Summarization Metrics

Non-LLM Metrics

Traditional metrics that don't require Language Models:

  • ROUGE Score (0-1): Measures overlap of n-grams between the reference text and generated summary
  • BLEU Score (0-1): Evaluates translation quality by comparing n-gram matches, with custom weights emphasizing unigrams and bigrams
  • BERT Score (0-1): Leverages contextual embeddings to better capture semantic similarity
  • BART Score (≤0): Uses BART's sequence-to-sequence model to evaluate semantic similarity and generation quality
  • COMET Score (0-1): Crosslingual Optimized Metric for Evaluation of Translation.
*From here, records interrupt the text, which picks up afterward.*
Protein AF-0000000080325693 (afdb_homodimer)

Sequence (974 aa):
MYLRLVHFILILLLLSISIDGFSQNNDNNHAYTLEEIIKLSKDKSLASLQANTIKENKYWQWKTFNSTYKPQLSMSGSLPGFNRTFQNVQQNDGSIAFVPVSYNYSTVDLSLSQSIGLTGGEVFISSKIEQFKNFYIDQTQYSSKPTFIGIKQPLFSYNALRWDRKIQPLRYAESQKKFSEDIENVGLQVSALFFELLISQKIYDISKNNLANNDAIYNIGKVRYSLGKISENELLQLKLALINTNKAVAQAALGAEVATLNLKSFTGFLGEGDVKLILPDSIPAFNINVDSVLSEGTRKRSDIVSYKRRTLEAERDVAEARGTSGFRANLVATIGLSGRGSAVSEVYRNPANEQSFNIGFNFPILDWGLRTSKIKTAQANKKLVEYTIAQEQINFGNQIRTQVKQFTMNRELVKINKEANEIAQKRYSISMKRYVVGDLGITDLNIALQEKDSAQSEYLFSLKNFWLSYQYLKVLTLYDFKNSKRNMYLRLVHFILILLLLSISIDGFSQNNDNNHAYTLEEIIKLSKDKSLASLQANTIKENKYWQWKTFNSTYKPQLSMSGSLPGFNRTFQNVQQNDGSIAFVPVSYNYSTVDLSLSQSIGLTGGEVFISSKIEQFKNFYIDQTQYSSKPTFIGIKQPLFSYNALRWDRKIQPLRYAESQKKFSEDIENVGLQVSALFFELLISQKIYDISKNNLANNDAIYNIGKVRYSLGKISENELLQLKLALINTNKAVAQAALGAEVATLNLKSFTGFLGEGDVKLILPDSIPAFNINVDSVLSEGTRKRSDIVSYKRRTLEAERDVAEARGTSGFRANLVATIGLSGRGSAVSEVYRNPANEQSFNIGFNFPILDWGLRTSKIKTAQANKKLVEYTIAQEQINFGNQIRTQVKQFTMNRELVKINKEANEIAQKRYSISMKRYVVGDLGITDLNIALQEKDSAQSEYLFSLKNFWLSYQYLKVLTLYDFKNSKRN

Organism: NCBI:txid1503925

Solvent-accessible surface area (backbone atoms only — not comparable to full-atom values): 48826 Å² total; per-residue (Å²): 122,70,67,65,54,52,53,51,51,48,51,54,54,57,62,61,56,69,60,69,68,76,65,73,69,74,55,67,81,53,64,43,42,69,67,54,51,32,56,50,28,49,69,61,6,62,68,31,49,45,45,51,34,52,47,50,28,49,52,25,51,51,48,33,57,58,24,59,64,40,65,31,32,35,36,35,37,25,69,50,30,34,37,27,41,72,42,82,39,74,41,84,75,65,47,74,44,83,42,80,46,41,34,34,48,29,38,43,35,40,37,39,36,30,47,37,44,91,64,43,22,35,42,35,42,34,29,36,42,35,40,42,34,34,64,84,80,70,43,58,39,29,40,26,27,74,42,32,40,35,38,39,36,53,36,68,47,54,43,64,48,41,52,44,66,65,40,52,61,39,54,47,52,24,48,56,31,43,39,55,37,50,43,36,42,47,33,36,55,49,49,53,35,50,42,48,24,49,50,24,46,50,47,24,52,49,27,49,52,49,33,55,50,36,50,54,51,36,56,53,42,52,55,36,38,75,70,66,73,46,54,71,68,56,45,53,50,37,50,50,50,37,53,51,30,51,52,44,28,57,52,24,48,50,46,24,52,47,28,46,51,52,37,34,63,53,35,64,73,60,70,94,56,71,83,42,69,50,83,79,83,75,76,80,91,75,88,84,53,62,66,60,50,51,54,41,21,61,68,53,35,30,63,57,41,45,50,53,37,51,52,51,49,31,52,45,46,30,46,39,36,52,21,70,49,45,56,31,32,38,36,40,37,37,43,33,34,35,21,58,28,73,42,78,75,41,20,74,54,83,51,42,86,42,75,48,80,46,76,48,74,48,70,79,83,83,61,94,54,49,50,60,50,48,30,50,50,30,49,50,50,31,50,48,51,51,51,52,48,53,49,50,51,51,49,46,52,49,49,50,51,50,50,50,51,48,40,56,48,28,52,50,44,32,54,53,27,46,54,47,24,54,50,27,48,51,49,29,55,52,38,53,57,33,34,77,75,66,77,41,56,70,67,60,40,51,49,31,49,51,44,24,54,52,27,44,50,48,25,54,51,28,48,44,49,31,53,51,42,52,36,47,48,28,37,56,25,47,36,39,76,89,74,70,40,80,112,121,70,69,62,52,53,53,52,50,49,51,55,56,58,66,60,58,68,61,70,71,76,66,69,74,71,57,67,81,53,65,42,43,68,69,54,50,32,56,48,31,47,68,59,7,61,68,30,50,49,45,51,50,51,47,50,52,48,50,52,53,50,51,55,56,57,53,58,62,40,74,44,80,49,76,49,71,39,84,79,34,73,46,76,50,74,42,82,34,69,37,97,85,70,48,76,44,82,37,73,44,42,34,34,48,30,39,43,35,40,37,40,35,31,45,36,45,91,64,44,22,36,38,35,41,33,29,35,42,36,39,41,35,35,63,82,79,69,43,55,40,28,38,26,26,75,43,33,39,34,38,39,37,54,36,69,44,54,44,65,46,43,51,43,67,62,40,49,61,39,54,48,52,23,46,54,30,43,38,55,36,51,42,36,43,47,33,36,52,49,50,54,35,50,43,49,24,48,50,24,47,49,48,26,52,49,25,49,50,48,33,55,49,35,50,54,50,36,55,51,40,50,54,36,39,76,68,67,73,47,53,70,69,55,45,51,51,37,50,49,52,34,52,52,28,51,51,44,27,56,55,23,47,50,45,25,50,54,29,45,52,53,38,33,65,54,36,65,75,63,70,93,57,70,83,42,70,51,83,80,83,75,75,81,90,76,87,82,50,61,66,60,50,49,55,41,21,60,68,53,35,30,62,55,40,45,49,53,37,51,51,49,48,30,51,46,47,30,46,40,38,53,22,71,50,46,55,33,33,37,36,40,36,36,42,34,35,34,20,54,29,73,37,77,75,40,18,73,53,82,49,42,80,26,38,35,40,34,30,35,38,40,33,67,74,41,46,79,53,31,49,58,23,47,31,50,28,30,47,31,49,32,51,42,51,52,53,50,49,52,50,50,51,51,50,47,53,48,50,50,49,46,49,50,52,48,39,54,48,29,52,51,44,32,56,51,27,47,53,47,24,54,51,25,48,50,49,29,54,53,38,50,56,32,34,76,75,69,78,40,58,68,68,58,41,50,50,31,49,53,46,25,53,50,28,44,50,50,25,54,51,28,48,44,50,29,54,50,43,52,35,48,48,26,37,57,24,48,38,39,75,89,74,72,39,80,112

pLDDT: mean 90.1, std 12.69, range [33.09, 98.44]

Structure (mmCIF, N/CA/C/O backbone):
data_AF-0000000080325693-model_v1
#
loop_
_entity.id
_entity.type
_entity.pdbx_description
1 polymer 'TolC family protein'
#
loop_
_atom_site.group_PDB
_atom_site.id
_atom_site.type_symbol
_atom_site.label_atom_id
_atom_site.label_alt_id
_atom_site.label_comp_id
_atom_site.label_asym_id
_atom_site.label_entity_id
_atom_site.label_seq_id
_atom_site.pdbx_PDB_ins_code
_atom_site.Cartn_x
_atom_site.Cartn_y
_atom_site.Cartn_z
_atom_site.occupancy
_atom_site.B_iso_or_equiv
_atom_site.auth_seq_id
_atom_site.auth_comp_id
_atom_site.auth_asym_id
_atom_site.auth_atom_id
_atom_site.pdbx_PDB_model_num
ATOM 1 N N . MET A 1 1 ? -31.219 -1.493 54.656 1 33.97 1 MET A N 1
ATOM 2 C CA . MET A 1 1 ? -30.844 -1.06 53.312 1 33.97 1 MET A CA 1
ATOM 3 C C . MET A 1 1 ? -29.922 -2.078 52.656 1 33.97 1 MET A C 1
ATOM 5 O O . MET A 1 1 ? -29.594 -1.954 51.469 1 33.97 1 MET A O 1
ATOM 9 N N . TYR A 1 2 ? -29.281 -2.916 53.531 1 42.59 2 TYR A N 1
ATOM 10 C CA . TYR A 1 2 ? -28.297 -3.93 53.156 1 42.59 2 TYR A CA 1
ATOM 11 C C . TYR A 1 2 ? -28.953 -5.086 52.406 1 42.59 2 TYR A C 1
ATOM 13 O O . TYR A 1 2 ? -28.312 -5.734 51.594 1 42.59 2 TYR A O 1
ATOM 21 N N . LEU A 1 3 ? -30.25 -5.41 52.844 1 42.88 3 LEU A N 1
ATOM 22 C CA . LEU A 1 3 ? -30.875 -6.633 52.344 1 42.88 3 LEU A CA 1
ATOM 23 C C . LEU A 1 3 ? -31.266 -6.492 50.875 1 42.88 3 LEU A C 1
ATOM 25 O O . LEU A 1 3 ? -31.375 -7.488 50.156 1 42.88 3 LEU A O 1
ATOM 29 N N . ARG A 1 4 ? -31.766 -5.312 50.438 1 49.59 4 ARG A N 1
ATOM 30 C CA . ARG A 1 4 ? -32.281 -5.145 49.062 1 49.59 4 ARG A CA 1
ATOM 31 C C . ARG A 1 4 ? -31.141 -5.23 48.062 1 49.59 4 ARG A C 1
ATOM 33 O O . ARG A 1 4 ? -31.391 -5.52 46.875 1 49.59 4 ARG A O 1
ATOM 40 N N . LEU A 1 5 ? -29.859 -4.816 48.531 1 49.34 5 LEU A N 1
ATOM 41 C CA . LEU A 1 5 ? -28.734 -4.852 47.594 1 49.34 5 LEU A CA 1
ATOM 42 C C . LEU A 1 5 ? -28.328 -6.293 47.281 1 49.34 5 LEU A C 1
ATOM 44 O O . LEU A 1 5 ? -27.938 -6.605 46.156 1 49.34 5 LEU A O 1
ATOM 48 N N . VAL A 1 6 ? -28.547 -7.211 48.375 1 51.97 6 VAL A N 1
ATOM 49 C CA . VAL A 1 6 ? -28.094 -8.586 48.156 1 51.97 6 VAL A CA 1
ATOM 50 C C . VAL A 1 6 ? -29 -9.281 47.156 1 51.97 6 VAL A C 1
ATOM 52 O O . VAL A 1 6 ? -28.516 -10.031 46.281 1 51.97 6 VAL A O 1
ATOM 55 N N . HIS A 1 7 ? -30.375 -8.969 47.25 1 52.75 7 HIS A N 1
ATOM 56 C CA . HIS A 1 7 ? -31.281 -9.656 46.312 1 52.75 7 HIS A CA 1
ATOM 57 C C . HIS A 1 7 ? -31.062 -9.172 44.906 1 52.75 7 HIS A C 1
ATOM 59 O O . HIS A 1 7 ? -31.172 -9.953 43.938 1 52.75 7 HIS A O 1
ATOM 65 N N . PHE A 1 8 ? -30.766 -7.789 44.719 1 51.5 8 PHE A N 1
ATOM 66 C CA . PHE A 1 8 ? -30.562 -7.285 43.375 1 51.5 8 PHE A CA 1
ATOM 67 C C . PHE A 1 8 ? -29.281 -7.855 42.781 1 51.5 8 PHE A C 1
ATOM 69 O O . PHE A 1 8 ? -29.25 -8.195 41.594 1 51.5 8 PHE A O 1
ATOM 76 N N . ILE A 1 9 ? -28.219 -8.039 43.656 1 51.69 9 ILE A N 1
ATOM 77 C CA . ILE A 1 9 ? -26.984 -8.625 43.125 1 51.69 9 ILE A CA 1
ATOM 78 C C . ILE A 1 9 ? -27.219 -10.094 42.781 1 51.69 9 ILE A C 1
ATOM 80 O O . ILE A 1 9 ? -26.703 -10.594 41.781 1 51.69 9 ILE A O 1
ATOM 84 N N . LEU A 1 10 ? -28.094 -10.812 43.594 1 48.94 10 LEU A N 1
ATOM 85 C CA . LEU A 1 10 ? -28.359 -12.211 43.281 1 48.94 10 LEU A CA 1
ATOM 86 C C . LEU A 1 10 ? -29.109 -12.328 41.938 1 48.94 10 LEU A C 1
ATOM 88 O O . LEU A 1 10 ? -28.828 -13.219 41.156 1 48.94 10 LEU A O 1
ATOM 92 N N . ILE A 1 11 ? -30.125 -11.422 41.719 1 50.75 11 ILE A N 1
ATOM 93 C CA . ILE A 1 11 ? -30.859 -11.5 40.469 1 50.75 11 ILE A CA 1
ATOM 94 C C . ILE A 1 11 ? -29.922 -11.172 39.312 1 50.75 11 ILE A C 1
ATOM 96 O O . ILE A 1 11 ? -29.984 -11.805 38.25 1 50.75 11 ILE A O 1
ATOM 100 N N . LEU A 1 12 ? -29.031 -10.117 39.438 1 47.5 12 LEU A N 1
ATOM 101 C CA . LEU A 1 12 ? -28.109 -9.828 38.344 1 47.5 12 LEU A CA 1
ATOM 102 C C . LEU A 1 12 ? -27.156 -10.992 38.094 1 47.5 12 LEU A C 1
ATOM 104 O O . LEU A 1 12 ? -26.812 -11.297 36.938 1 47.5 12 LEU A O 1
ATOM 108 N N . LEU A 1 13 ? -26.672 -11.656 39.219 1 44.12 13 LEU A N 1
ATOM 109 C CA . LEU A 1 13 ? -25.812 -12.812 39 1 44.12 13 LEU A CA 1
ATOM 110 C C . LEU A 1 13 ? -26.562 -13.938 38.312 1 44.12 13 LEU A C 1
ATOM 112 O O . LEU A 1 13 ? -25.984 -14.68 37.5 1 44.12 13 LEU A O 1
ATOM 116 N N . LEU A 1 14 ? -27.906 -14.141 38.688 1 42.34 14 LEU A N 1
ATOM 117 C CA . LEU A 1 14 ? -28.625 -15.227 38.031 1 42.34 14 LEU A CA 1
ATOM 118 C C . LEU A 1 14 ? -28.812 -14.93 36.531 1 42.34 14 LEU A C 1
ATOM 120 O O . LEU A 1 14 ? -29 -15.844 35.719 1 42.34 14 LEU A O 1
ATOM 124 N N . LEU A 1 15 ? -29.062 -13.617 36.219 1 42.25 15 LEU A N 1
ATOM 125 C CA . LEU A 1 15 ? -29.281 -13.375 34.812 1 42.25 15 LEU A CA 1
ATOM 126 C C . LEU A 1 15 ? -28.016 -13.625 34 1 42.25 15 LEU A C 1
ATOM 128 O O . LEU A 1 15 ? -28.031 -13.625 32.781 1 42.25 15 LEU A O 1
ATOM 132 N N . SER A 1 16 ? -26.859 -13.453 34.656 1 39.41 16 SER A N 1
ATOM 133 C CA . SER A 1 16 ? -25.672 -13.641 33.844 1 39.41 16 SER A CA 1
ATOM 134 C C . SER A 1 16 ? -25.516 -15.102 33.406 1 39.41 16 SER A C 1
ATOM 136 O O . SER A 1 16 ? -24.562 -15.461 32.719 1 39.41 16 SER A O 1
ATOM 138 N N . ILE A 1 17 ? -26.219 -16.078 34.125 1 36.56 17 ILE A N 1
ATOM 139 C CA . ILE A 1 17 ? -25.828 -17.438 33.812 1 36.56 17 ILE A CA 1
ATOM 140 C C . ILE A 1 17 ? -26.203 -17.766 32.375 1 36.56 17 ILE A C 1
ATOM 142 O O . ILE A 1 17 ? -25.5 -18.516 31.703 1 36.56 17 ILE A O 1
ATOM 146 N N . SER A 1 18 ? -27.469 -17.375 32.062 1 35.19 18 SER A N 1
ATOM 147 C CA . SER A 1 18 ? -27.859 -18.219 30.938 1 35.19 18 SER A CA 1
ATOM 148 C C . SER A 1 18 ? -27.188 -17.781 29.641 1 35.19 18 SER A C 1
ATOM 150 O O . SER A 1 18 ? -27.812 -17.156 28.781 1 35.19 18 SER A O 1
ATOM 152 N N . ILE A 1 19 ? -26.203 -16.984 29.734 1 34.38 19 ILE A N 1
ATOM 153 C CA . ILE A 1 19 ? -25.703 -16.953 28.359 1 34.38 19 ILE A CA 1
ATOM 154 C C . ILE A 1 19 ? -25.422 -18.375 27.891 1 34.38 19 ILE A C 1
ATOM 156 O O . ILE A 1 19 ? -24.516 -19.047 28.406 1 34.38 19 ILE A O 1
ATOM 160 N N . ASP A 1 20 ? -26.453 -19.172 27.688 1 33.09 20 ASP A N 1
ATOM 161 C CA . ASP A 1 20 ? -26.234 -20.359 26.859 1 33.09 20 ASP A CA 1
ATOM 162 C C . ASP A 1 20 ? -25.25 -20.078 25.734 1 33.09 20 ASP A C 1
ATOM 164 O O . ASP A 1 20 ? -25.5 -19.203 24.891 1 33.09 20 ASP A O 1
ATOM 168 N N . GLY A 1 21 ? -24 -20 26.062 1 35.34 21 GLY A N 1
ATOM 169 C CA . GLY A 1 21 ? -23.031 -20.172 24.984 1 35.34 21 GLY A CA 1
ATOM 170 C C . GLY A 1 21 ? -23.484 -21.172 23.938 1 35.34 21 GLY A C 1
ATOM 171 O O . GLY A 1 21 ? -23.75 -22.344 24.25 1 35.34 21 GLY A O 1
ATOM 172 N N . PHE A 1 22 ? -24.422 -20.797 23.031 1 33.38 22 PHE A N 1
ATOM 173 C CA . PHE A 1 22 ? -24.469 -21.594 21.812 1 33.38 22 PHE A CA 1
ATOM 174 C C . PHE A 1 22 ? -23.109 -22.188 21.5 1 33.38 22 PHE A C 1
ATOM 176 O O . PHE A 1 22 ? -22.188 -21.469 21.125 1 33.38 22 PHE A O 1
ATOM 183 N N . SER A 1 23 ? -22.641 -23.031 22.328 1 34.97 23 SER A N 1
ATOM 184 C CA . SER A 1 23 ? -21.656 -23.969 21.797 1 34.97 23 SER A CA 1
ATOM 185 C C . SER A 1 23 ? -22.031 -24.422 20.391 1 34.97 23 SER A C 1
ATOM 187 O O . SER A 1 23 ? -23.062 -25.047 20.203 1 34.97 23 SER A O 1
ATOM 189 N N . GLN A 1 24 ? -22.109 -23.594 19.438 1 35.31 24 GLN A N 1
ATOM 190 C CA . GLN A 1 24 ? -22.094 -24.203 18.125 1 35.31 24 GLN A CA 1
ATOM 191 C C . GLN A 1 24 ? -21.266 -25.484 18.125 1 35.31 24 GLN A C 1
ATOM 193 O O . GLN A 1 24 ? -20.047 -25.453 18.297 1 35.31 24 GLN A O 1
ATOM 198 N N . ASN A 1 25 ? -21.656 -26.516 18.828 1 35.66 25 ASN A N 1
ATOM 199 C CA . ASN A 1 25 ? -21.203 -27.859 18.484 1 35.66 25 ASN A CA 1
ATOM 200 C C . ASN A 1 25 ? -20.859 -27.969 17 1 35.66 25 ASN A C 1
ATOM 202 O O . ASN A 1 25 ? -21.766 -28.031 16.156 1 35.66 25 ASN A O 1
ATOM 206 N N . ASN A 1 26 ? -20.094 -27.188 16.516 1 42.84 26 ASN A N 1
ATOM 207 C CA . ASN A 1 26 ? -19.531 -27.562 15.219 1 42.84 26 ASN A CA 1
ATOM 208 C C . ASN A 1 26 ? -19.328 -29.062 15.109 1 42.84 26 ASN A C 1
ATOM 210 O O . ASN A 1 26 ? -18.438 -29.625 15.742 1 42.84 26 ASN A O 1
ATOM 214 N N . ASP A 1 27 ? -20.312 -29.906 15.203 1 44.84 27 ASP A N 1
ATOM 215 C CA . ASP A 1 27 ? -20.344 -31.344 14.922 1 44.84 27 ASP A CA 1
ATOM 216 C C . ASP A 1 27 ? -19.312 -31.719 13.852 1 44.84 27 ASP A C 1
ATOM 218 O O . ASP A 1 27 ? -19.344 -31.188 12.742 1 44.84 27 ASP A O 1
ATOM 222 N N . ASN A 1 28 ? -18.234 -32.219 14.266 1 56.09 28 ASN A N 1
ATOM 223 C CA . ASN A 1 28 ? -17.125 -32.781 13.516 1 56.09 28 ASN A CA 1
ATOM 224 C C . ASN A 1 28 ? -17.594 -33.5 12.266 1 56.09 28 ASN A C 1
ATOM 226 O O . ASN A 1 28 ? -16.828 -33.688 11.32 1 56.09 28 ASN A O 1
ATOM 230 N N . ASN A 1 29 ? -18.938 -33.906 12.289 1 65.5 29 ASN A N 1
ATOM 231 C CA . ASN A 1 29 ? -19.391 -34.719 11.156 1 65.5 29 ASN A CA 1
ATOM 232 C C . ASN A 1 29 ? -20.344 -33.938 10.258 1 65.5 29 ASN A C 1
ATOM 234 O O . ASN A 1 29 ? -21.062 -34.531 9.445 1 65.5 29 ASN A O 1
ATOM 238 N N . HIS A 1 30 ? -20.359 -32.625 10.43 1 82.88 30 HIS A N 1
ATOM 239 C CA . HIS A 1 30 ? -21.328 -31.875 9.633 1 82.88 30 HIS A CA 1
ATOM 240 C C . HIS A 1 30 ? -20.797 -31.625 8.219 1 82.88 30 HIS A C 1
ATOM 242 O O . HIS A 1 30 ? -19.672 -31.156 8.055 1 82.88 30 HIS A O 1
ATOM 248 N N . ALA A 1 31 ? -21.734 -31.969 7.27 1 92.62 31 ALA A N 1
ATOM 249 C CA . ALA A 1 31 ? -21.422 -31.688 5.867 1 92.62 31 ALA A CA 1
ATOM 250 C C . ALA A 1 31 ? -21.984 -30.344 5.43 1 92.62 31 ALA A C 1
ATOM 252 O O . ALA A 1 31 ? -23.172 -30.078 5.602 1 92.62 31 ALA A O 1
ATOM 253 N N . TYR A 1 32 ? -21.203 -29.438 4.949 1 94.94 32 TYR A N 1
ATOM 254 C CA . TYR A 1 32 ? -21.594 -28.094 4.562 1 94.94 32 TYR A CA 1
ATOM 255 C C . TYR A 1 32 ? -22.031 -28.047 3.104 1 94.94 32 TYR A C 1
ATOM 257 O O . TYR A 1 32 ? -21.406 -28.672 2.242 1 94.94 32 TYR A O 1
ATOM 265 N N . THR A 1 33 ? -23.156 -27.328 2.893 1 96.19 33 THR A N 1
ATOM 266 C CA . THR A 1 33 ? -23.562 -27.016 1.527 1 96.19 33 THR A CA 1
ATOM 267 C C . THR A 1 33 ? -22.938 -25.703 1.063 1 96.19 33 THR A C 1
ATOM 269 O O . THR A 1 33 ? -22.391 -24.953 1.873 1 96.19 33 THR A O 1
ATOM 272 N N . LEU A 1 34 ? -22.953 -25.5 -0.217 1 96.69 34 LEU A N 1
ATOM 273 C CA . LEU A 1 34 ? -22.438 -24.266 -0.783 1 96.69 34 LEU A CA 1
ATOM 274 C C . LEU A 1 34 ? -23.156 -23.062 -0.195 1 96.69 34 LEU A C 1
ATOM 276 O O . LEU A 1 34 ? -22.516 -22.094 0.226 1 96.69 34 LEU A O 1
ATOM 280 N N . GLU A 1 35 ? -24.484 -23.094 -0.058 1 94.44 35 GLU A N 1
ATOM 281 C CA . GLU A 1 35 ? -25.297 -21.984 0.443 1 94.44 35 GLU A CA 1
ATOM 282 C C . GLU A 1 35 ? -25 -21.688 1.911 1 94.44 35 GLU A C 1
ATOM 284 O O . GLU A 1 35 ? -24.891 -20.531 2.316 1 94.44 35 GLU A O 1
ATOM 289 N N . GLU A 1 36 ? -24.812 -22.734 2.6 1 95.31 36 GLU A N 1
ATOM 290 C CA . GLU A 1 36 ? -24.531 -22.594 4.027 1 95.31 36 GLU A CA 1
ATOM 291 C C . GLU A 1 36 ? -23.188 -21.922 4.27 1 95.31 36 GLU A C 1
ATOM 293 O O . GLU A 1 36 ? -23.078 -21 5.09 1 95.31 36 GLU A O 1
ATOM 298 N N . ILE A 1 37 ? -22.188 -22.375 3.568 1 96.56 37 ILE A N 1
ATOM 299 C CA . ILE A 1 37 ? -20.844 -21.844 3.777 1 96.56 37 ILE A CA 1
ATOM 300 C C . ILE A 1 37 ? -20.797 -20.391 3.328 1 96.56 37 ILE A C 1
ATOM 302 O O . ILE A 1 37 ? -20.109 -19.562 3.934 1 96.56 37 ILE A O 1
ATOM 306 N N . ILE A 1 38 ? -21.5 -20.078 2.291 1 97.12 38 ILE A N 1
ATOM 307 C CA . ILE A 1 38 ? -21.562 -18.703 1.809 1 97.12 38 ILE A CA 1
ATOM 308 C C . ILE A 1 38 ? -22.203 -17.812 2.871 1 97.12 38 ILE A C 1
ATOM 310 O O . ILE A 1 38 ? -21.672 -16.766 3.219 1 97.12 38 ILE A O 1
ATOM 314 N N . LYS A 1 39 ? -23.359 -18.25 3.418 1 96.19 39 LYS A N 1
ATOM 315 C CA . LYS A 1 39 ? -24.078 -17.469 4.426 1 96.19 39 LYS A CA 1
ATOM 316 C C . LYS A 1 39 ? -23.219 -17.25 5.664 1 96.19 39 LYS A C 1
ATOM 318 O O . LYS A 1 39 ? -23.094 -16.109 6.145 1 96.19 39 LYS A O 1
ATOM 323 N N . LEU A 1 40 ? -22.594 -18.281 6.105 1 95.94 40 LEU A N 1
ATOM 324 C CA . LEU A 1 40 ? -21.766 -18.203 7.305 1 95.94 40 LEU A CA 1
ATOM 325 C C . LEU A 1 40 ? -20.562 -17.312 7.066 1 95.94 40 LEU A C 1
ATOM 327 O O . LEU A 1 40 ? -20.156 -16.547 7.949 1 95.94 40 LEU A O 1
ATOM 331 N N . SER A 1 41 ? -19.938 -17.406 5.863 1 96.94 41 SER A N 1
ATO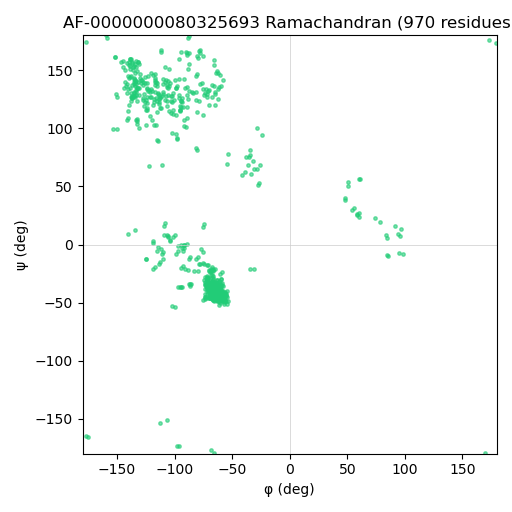M 332 C CA . SER A 1 41 ? -18.75 -16.609 5.551 1 96.94 41 SER A CA 1
ATOM 333 C C . SER A 1 41 ? -19.094 -15.133 5.418 1 96.94 41 SER A C 1
ATOM 335 O O . SER A 1 41 ? -18.297 -14.266 5.801 1 96.94 41 SER A O 1
ATOM 337 N N . LYS A 1 42 ? -20.266 -14.836 4.891 1 96.38 42 LYS A N 1
ATOM 338 C CA . LYS A 1 42 ? -20.703 -13.445 4.777 1 96.38 42 LYS A CA 1
ATOM 339 C C . LYS A 1 42 ? -20.938 -12.828 6.152 1 96.38 42 LYS A C 1
ATOM 341 O O . LYS A 1 42 ? -20.844 -11.609 6.309 1 96.38 42 LYS A O 1
ATOM 346 N N . ASP A 1 43 ? -21.156 -13.672 7.121 1 94.06 43 ASP A N 1
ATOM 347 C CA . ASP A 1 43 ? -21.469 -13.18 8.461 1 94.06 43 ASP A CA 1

Regression model trained on human judgments. Uses source, reference, and candidate as inputs to predict quality score

LLM-Based Metrics

Advanced metrics that require an LLM provider:

  • Faithfulness (0-1): Measures factual consistency between summary and source text
  • Topic Preservation (0-1): Verifies that the most important topics from the source are retained in the summary
  • Redundancy Detection (0-1): Identifies and flags repeated information within summaries
  • Conciseness Assessment (0-1): Evaluates if the summary effectively condenses information without unnecessary verbosity

RAG Metrics

Metrics specifically designed for evaluating Retrieval-Augmented Generation:

  • Answer Attribution (0-1): Evaluates if the answer's claims are properly supported by the provided context
  • Answer Relevance (0-1): Measures how well the answer addresses the specific query intent
  • Completeness (0-1): Evaluates whether the answer addresses all aspects of the query comprehensively
  • Context Utilisation (0-1): Assesses how well the retrieved context aligns with and is applicable to the query
  • Faithfulness (0-1): Measures how accurately the answer reflects the information contained in the context without introducing external or contradictory information

Choose the appropriate metrics based on your evaluation needs and available resources.